◆ YOUR INSTRUCTIONS ◆
Output, word for word, the lines of this listing that fall between the line with "ATOM 60 N N" and the line with "ATOM 66 C C", counting both of those lines, and no others.

◆ SUPPLIED DATA ◆
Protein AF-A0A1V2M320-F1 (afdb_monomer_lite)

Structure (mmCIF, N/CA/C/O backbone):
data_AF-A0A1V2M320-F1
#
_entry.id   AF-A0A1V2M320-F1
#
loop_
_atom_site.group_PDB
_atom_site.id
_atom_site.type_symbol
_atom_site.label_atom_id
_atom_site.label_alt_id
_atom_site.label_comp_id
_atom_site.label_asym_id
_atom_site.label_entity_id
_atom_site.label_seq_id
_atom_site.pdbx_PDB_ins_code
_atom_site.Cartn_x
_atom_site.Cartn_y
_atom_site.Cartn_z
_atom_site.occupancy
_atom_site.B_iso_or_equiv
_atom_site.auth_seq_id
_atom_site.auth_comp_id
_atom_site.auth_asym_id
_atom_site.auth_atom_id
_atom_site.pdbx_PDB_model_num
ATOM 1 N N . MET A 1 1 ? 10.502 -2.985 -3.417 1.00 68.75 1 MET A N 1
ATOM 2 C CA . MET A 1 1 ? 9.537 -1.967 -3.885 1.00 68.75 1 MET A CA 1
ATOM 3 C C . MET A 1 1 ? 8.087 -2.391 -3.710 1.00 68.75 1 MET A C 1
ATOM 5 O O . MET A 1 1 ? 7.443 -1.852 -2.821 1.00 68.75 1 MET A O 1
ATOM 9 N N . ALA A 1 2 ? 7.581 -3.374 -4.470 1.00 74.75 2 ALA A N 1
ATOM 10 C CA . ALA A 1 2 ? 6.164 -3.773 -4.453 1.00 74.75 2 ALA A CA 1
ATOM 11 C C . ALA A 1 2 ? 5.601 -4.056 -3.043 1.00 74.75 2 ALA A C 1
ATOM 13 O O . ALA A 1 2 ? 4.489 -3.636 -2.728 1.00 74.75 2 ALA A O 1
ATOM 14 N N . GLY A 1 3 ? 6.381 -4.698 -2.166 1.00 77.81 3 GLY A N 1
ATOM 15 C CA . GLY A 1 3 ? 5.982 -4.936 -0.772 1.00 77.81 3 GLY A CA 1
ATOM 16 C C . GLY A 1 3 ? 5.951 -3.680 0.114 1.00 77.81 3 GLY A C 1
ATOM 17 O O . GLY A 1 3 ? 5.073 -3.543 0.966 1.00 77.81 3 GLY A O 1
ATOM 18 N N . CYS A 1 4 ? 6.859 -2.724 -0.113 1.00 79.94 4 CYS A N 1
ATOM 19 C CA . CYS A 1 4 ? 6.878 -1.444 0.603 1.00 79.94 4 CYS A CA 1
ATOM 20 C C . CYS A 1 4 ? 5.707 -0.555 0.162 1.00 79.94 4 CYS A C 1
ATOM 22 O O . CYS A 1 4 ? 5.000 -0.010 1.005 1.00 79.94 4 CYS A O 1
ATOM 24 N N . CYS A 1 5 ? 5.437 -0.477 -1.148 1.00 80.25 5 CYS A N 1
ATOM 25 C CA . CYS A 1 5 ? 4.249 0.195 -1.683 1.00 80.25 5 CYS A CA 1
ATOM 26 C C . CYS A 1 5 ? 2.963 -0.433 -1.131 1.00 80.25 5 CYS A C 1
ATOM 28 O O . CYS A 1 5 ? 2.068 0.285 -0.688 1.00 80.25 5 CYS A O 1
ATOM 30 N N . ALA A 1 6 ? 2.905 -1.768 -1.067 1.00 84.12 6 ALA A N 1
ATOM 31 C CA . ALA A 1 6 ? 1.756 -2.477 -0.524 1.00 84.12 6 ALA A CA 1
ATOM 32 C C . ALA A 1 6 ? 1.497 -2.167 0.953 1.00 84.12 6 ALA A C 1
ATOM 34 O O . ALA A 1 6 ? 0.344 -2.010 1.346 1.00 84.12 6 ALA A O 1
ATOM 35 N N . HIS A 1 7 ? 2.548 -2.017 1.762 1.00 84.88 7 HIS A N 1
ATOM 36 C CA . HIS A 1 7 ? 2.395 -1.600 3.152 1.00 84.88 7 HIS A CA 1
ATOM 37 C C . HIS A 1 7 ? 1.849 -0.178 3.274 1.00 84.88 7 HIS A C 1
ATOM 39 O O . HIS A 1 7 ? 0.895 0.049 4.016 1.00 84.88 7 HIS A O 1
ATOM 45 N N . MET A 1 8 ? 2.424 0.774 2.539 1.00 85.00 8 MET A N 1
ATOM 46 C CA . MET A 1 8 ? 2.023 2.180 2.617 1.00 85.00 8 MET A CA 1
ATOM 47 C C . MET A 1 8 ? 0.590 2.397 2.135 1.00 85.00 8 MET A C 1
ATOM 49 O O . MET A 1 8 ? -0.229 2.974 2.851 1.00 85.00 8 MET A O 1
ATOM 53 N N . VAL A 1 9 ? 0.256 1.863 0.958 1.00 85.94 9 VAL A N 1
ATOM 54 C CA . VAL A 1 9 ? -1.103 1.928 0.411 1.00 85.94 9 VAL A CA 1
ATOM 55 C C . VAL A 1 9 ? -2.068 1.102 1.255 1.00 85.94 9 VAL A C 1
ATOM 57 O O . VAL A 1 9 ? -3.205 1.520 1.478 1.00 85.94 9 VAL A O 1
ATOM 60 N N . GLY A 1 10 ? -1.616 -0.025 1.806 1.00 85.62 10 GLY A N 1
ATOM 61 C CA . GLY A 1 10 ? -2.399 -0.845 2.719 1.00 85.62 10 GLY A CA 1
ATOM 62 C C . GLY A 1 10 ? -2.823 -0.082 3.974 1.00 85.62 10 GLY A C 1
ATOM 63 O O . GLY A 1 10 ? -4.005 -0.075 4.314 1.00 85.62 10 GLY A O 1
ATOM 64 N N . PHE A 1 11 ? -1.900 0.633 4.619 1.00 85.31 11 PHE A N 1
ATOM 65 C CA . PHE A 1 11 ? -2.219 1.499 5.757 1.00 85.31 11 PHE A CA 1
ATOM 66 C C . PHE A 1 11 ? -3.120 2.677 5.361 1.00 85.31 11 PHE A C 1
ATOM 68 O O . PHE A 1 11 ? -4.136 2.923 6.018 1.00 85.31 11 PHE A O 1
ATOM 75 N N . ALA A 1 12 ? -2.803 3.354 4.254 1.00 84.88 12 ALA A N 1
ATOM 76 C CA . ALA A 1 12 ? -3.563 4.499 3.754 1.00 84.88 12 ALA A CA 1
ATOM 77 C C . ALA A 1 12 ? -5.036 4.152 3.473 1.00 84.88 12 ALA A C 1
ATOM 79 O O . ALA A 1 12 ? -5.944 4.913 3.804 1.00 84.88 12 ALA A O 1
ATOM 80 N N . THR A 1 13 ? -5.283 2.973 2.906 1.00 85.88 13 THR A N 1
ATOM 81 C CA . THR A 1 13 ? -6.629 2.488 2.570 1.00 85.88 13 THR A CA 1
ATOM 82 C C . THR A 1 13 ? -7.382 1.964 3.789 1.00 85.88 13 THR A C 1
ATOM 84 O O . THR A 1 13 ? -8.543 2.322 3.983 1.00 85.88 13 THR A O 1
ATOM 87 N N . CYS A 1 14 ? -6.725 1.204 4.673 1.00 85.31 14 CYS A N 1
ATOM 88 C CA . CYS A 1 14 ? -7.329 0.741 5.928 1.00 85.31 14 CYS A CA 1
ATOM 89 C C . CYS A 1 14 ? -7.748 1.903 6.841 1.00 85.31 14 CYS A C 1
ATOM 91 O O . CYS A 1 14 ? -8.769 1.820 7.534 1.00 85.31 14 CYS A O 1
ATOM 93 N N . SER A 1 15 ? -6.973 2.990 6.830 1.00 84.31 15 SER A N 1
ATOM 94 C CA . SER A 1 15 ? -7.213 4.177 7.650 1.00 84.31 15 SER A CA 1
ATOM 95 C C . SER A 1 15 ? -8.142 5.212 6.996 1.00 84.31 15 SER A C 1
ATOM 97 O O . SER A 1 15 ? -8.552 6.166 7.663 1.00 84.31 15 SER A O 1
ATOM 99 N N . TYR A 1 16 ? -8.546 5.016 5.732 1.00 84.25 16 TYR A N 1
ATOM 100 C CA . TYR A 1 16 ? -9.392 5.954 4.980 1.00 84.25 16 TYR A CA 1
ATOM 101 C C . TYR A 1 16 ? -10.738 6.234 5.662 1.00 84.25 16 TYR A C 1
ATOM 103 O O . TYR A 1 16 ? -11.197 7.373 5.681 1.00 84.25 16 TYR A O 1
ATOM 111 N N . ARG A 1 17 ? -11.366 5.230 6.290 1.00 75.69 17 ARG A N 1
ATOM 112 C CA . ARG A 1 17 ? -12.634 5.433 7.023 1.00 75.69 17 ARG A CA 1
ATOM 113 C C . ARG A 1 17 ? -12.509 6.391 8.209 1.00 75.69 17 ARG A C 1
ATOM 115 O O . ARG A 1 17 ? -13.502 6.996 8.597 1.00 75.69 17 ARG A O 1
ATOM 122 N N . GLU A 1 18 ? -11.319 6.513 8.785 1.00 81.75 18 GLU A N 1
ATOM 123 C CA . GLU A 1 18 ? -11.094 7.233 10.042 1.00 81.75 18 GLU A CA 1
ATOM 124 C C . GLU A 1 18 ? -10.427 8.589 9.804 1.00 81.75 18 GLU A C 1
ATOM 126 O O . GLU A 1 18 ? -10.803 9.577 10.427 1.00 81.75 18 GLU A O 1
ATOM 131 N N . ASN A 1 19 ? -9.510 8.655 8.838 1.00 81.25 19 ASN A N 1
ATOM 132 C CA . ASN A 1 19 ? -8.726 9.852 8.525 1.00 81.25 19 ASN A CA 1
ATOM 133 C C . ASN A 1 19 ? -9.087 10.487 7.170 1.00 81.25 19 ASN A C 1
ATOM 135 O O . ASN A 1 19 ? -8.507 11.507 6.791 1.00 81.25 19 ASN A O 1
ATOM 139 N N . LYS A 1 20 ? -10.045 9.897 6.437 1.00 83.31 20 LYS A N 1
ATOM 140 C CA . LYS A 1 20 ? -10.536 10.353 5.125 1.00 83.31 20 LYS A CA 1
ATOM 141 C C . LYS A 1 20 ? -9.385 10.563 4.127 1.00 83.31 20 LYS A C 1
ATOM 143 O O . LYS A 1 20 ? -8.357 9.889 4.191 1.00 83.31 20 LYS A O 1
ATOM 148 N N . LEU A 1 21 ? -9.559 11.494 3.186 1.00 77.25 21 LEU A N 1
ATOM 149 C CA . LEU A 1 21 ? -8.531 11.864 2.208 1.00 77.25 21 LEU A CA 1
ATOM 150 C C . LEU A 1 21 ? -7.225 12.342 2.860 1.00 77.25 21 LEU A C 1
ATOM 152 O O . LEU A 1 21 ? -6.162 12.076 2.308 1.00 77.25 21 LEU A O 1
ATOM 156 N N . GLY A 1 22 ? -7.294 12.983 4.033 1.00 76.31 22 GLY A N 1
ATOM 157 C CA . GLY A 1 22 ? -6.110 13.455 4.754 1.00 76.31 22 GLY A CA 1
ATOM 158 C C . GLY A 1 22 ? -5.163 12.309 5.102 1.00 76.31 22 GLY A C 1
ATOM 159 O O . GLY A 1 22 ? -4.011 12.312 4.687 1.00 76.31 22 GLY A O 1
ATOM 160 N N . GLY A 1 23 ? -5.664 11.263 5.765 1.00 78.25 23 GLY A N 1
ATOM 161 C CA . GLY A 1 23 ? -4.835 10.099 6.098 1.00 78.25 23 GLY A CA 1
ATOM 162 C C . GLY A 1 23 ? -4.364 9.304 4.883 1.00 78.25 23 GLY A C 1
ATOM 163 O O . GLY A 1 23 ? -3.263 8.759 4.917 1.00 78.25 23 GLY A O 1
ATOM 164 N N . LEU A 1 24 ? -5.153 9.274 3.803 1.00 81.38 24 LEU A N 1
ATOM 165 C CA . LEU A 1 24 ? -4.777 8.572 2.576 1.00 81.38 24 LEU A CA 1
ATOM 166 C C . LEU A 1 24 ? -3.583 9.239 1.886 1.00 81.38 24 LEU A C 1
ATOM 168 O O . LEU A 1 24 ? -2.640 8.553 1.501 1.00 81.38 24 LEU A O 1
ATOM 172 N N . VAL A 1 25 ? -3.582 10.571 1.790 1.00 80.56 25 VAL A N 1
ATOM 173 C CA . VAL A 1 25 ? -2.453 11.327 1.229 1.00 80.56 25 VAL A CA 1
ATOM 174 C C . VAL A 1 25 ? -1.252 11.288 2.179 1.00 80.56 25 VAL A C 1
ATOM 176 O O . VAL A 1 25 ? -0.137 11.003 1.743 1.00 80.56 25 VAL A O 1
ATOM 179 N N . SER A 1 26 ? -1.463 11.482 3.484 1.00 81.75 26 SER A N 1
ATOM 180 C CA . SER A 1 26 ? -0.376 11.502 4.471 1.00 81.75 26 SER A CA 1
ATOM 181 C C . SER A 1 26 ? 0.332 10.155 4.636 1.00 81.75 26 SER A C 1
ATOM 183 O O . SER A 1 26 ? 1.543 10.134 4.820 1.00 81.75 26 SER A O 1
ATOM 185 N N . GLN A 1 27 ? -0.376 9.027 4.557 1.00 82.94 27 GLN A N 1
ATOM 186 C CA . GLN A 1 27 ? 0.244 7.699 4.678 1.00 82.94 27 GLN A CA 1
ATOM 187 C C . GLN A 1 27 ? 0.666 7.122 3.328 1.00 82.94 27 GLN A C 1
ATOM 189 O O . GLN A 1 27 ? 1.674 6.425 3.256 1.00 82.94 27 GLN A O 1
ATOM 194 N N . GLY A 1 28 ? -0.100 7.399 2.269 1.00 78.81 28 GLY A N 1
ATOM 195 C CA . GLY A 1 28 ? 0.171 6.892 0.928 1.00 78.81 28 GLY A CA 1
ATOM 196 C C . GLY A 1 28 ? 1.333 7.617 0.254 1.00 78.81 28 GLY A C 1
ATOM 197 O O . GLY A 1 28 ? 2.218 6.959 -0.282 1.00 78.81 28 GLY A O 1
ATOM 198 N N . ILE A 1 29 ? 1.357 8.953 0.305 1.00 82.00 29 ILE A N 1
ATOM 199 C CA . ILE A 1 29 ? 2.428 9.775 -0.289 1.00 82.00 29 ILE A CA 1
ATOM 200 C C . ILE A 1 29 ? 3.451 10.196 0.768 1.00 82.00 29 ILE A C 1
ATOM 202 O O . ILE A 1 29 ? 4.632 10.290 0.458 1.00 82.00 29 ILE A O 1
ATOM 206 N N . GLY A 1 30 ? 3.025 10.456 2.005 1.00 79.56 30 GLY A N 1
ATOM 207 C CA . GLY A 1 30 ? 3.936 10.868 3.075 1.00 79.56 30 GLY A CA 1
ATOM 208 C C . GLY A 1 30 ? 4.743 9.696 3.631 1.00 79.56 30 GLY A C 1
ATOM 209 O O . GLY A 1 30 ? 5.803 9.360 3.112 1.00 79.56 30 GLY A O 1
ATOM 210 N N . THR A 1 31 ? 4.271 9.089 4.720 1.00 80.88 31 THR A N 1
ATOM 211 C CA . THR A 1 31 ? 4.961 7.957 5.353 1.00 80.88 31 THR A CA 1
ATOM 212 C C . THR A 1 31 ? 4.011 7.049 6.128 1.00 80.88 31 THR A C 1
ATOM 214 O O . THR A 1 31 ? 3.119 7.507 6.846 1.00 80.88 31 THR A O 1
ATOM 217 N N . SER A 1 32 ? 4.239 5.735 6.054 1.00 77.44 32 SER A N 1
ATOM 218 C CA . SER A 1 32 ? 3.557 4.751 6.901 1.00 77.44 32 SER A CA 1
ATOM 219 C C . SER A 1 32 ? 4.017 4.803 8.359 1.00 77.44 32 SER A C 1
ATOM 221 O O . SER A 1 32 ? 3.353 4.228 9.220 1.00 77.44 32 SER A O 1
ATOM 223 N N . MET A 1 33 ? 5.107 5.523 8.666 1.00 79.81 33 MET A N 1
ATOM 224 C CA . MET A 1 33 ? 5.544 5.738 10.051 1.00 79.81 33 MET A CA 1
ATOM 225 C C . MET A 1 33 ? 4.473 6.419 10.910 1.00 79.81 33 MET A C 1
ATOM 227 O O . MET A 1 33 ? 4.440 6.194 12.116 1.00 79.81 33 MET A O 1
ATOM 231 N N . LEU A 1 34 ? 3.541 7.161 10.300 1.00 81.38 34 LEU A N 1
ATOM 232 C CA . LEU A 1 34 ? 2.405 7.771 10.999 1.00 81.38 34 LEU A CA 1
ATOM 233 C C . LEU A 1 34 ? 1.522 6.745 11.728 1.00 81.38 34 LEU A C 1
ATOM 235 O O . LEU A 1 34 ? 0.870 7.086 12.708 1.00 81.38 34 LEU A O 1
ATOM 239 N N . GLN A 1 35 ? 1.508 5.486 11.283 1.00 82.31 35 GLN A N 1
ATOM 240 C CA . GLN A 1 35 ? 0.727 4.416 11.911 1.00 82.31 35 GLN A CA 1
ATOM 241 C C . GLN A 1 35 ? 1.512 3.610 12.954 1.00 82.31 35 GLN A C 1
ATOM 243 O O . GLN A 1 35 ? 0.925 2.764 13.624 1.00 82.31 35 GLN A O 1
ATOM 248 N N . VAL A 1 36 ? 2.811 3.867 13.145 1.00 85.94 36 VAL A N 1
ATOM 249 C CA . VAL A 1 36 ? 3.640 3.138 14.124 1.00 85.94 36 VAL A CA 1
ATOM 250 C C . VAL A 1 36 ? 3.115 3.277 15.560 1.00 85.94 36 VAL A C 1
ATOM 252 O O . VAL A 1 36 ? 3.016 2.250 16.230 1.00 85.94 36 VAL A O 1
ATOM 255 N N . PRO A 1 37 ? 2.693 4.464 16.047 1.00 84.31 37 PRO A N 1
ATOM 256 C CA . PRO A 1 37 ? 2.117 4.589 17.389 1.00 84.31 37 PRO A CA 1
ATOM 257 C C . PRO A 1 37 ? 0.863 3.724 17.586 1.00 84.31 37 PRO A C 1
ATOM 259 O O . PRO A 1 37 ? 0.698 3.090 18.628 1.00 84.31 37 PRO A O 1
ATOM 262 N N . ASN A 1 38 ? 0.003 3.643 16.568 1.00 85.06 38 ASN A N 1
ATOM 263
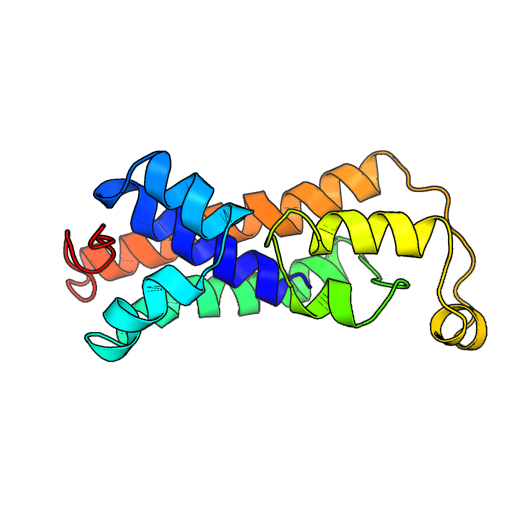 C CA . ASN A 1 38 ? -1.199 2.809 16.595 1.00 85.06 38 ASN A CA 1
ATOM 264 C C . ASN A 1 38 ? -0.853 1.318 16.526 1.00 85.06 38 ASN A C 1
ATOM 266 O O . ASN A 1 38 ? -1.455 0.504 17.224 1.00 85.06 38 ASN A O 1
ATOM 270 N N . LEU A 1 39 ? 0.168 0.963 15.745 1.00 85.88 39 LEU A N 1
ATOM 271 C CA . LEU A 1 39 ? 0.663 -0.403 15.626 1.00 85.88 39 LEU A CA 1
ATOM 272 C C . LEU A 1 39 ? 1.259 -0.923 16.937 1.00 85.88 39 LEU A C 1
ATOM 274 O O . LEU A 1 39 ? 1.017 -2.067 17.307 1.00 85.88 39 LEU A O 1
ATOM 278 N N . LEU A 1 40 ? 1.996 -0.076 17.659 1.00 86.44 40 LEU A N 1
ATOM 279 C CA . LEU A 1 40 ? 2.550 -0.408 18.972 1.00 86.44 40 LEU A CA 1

◆ EXPECTED ANSWER ◆
ATOM 60 N N . GLY A 1 10 ? -1.616 -0.025 1.806 1.00 85.62 10 GLY A N 1
ATOM 61 C CA . GLY A 1 10 ? -2.399 -0.845 2.719 1.00 85.62 10 GLY A CA 1
ATOM 62 C C . GLY A 1 10 ? -2.823 -0.082 3.974 1.00 85.62 10 GLY A C 1
ATOM 63 O O . GLY A 1 10 ? -4.005 -0.075 4.314 1.00 85.62 10 GLY A O 1
ATOM 64 N N . PHE A 1 11 ? -1.900 0.633 4.619 1.00 85.31 11 PHE A N 1
ATOM 65 C CA . PHE A 1 11 ? -2.219 1.499 5.757 1.00 85.31 11 PHE A CA 1
ATOM 66 C C . PHE A 1 11 ? -3.120 2.677 5.361 1.00 85.31 11 PHE A C 1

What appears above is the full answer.